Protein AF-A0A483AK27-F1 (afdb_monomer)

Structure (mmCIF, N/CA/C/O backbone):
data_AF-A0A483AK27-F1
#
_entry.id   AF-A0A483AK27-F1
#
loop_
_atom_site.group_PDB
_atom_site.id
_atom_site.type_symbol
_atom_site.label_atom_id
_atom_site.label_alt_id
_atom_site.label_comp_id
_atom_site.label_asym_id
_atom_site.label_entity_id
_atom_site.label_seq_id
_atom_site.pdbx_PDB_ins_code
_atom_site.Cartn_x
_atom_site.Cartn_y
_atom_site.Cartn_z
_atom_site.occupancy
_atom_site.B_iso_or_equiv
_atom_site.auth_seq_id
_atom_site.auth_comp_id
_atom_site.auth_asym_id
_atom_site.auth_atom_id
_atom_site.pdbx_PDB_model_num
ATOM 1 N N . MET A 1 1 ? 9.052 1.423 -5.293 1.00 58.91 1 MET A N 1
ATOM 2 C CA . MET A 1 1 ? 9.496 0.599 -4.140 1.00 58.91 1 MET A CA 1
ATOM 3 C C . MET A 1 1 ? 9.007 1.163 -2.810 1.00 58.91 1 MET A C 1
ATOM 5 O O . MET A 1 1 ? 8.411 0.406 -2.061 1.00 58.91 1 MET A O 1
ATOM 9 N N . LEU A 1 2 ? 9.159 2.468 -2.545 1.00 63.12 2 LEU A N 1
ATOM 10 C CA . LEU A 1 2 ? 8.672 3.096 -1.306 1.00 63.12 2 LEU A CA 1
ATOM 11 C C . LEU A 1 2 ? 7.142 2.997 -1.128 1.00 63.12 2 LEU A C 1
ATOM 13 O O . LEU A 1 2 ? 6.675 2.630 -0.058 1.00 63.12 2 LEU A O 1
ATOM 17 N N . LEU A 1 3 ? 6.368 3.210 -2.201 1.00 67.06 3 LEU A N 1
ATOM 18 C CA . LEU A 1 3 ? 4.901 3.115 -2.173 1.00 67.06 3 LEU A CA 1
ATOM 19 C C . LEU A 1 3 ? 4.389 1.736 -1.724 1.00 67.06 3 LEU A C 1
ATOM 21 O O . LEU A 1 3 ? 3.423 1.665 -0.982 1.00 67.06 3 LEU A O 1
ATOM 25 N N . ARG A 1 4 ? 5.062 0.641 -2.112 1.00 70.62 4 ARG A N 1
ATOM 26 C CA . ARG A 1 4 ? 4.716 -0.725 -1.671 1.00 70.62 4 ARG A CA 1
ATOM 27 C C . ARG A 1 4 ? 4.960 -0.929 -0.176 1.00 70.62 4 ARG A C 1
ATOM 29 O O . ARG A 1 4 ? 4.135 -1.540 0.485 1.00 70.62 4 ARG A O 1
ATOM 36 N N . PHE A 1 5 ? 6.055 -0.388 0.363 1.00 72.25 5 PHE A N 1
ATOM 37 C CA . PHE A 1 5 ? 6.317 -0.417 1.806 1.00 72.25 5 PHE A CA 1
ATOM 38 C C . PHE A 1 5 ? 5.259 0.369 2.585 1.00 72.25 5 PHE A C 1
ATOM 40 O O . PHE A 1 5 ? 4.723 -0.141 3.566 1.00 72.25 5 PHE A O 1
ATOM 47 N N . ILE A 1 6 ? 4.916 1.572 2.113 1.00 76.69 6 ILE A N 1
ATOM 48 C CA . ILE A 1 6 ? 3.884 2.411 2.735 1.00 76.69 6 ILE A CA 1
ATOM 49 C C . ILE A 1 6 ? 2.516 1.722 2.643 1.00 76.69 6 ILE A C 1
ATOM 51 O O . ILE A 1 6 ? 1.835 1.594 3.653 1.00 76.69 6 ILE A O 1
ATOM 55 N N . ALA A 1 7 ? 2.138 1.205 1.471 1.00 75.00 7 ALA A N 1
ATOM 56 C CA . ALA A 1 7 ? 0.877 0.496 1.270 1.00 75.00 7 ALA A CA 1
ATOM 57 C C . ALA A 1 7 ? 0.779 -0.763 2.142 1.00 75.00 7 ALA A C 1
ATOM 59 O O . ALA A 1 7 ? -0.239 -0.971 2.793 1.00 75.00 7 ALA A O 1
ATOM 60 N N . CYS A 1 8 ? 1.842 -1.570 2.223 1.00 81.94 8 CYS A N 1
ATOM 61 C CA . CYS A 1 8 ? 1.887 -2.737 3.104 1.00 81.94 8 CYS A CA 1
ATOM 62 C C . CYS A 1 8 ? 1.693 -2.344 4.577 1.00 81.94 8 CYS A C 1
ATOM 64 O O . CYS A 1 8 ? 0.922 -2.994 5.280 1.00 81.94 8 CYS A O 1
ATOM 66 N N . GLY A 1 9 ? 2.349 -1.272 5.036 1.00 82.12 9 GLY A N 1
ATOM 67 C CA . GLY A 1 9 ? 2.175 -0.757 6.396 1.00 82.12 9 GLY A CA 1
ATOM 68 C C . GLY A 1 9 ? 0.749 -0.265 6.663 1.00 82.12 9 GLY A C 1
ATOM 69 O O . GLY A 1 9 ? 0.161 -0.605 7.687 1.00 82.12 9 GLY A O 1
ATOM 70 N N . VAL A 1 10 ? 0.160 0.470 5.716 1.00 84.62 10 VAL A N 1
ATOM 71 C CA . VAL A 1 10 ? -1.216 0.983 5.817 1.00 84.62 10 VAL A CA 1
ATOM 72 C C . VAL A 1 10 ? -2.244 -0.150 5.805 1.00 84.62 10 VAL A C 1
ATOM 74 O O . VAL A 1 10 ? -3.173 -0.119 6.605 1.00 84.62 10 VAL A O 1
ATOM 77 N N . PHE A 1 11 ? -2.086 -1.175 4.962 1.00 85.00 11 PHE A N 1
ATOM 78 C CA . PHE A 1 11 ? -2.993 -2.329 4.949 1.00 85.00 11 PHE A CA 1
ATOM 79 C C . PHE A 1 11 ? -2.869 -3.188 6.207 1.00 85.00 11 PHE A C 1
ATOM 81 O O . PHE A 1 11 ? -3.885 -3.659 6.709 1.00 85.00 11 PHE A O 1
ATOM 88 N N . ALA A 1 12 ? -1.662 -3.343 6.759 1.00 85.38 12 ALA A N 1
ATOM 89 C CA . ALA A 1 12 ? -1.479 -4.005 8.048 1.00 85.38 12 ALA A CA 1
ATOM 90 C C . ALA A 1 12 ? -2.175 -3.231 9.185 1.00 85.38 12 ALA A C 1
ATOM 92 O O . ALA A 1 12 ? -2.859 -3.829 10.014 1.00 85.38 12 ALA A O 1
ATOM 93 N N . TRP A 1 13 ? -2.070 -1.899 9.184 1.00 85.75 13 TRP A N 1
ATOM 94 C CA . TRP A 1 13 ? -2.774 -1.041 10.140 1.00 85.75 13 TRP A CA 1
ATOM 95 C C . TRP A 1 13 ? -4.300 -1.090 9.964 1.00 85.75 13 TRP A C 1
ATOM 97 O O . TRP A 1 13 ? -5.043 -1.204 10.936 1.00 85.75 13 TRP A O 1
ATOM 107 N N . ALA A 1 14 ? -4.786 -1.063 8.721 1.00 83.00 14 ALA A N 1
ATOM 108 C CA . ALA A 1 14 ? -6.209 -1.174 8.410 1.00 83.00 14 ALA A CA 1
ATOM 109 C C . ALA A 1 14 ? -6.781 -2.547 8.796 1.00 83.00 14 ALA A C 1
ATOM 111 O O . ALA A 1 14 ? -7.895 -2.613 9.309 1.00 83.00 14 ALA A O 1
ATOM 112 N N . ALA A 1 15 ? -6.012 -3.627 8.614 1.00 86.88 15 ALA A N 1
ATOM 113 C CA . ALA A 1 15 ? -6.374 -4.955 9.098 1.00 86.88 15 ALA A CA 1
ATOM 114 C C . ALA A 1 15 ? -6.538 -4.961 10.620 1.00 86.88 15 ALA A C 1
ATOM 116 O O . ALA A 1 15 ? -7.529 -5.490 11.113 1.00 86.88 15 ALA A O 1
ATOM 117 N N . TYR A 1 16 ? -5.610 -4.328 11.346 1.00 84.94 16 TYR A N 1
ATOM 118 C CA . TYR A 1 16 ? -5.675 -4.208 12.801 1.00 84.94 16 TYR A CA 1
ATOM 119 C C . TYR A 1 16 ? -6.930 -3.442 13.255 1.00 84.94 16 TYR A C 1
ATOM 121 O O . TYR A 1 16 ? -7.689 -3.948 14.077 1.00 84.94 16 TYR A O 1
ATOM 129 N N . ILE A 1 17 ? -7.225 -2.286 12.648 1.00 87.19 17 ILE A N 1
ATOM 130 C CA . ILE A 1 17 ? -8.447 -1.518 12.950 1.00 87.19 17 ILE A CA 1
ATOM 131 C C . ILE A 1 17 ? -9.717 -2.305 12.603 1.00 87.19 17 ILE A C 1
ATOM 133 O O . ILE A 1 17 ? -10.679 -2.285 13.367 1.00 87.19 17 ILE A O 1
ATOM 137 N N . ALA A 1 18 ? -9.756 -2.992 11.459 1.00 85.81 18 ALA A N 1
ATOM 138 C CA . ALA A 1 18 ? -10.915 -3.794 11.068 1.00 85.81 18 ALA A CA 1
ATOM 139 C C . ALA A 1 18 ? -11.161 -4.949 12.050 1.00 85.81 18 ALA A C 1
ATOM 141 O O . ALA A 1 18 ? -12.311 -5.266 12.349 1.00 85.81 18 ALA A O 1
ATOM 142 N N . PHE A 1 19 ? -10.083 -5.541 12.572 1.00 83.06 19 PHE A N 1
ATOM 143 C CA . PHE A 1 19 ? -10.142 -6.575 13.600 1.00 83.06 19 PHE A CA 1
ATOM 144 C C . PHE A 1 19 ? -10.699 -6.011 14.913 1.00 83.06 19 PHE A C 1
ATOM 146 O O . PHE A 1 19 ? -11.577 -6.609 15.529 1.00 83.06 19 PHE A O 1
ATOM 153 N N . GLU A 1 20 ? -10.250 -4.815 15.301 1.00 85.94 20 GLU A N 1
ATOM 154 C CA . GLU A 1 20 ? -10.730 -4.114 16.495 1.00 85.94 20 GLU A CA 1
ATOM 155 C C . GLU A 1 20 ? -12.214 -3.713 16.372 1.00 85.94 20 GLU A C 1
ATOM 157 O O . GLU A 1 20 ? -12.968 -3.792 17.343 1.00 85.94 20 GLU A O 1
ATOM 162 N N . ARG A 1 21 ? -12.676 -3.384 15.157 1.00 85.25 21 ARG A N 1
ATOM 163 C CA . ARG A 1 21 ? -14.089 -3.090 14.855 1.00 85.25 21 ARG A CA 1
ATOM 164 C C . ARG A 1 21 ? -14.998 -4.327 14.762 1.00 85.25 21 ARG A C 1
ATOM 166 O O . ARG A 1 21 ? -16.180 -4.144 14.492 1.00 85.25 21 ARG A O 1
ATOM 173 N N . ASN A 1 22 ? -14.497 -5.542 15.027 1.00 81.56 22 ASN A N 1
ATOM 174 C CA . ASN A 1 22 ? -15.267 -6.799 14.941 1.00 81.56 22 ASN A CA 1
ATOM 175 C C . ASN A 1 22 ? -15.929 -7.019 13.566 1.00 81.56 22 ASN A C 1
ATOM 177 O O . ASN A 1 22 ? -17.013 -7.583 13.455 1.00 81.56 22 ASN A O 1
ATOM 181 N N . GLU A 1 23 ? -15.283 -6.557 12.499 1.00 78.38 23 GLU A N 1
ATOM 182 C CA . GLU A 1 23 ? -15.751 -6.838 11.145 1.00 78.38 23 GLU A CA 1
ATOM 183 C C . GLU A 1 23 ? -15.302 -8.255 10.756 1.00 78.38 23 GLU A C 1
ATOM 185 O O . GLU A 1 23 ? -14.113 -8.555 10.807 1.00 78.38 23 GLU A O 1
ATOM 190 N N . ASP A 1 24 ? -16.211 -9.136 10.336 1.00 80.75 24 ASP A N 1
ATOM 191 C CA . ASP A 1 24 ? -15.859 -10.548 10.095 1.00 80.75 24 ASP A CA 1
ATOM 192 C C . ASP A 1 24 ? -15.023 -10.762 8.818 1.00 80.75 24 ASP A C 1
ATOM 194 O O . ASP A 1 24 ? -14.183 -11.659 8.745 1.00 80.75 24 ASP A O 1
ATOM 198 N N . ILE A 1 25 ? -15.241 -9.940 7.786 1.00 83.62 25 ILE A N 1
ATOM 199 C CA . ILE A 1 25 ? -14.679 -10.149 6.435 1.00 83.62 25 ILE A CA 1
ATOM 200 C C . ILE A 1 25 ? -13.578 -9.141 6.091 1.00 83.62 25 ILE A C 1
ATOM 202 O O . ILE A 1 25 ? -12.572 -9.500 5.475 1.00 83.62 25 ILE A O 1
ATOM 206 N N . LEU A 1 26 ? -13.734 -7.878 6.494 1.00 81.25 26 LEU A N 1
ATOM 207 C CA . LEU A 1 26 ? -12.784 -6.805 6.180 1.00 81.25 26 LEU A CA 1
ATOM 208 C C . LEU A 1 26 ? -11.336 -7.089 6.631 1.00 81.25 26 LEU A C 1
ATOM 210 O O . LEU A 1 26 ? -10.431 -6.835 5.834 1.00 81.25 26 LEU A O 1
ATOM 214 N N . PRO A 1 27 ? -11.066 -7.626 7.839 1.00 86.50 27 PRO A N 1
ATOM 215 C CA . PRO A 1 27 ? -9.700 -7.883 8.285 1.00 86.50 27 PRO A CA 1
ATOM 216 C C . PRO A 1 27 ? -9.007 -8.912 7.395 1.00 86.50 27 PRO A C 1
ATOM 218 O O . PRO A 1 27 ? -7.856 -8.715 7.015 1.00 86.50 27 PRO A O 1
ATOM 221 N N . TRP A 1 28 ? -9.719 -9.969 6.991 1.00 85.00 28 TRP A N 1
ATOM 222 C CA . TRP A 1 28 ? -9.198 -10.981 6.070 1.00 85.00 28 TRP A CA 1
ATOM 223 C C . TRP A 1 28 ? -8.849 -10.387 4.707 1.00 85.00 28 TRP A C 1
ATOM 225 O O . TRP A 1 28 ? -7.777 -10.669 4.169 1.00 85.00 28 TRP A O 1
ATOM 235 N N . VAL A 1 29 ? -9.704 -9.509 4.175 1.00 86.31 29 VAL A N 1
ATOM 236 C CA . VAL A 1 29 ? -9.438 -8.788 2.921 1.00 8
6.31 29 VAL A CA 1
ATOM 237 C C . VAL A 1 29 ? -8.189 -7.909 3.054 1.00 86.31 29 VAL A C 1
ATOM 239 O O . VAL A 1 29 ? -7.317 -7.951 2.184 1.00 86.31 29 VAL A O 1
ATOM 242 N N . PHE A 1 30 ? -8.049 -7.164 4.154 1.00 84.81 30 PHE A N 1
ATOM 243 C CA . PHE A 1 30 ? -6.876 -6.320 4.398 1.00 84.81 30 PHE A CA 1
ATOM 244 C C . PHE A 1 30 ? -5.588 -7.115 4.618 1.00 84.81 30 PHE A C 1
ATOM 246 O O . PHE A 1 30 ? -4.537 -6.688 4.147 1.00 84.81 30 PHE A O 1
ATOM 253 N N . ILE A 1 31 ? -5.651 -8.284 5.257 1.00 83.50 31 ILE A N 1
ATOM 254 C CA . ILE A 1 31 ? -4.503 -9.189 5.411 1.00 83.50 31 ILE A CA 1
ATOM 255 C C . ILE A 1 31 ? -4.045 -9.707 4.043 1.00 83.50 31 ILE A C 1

• **What you are asked to do**: Return, exactly as they stand, the lines from the start of the records above through the line with "ATOM 51 O O", both ends included, and no other lines.

• **Answer area**:
Protein AF-A0A483AK27-F1 (afdb_monomer)

Structure (mmCIF, N/CA/C/O backbone):
data_AF-A0A483AK27-F1
#
_entry.id   AF-A0A483AK27-F1
#
loop_
_atom_site.group_PDB
_atom_site.id
_atom_site.type_symbol
_atom_site.label_atom_id
_atom_site.label_alt_id
_atom_site.label_comp_id
_atom_site.label_asym_id
_atom_site.label_entity_id
_atom_site.label_seq_id
_atom_site.pdbx_PDB_ins_code
_atom_site.Cartn_x
_atom_site.Cartn_y
_atom_site.Cartn_z
_atom_site.occupancy
_atom_site.B_iso_or_equiv
_atom_site.auth_seq_id
_atom_site.auth_comp_id
_atom_site.auth_asym_id
_atom_site.auth_atom_id
_atom_site.pdbx_PDB_model_num
ATOM 1 N N . MET A 1 1 ? 9.052 1.423 -5.293 1.00 58.91 1 MET A N 1
ATOM 2 C CA . MET A 1 1 ? 9.496 0.599 -4.140 1.00 58.91 1 MET A CA 1
ATOM 3 C C . MET A 1 1 ? 9.007 1.163 -2.810 1.00 58.91 1 MET A C 1
ATOM 5 O O . MET A 1 1 ? 8.411 0.406 -2.061 1.00 58.91 1 MET A O 1
ATOM 9 N N . LEU A 1 2 ? 9.159 2.468 -2.545 1.00 63.12 2 LEU A N 1
ATOM 10 C CA . LEU A 1 2 ? 8.672 3.096 -1.306 1.00 63.12 2 LEU A CA 1
ATOM 11 C C . LEU A 1 2 ? 7.142 2.997 -1.128 1.00 63.12 2 LEU A C 1
ATOM 13 O O . LEU A 1 2 ? 6.675 2.630 -0.058 1.00 63.12 2 LEU A O 1
ATOM 17 N N . LEU A 1 3 ? 6.368 3.210 -2.201 1.00 67.06 3 LEU A N 1
ATOM 18 C CA . LEU A 1 3 ? 4.901 3.115 -2.173 1.00 67.06 3 LEU A CA 1
ATOM 19 C C . LEU A 1 3 ? 4.389 1.736 -1.724 1.00 67.06 3 LEU A C 1
ATOM 21 O O . LEU A 1 3 ? 3.423 1.665 -0.982 1.00 67.06 3 LEU A O 1
ATOM 25 N N . ARG A 1 4 ? 5.062 0.641 -2.112 1.00 70.62 4 ARG A N 1
ATOM 26 C CA . ARG A 1 4 ? 4.716 -0.725 -1.671 1.00 70.62 4 ARG A CA 1
ATOM 27 C C . ARG A 1 4 ? 4.960 -0.929 -0.176 1.00 70.62 4 ARG A C 1
ATOM 29 O O . ARG A 1 4 ? 4.135 -1.540 0.485 1.00 70.62 4 ARG A O 1
ATOM 36 N N . PHE A 1 5 ? 6.055 -0.388 0.363 1.00 72.25 5 PHE A N 1
ATOM 37 C CA . PHE A 1 5 ? 6.317 -0.417 1.806 1.00 72.25 5 PHE A CA 1
ATOM 38 C C . PHE A 1 5 ? 5.259 0.369 2.585 1.00 72.25 5 PHE A C 1
ATOM 40 O O . PHE A 1 5 ? 4.723 -0.141 3.566 1.00 72.25 5 PHE A O 1
ATOM 47 N N . ILE A 1 6 ? 4.916 1.572 2.113 1.00 76.69 6 ILE A N 1
ATOM 48 C CA . ILE A 1 6 ? 3.884 2.411 2.735 1.00 76.69 6 ILE A CA 1
ATOM 49 C C . ILE A 1 6 ? 2.516 1.722 2.643 1.00 76.69 6 ILE A C 1
ATOM 51 O O . ILE A 1 6 ? 1.835 1.594 3.653 1.00 76.69 6 ILE A O 1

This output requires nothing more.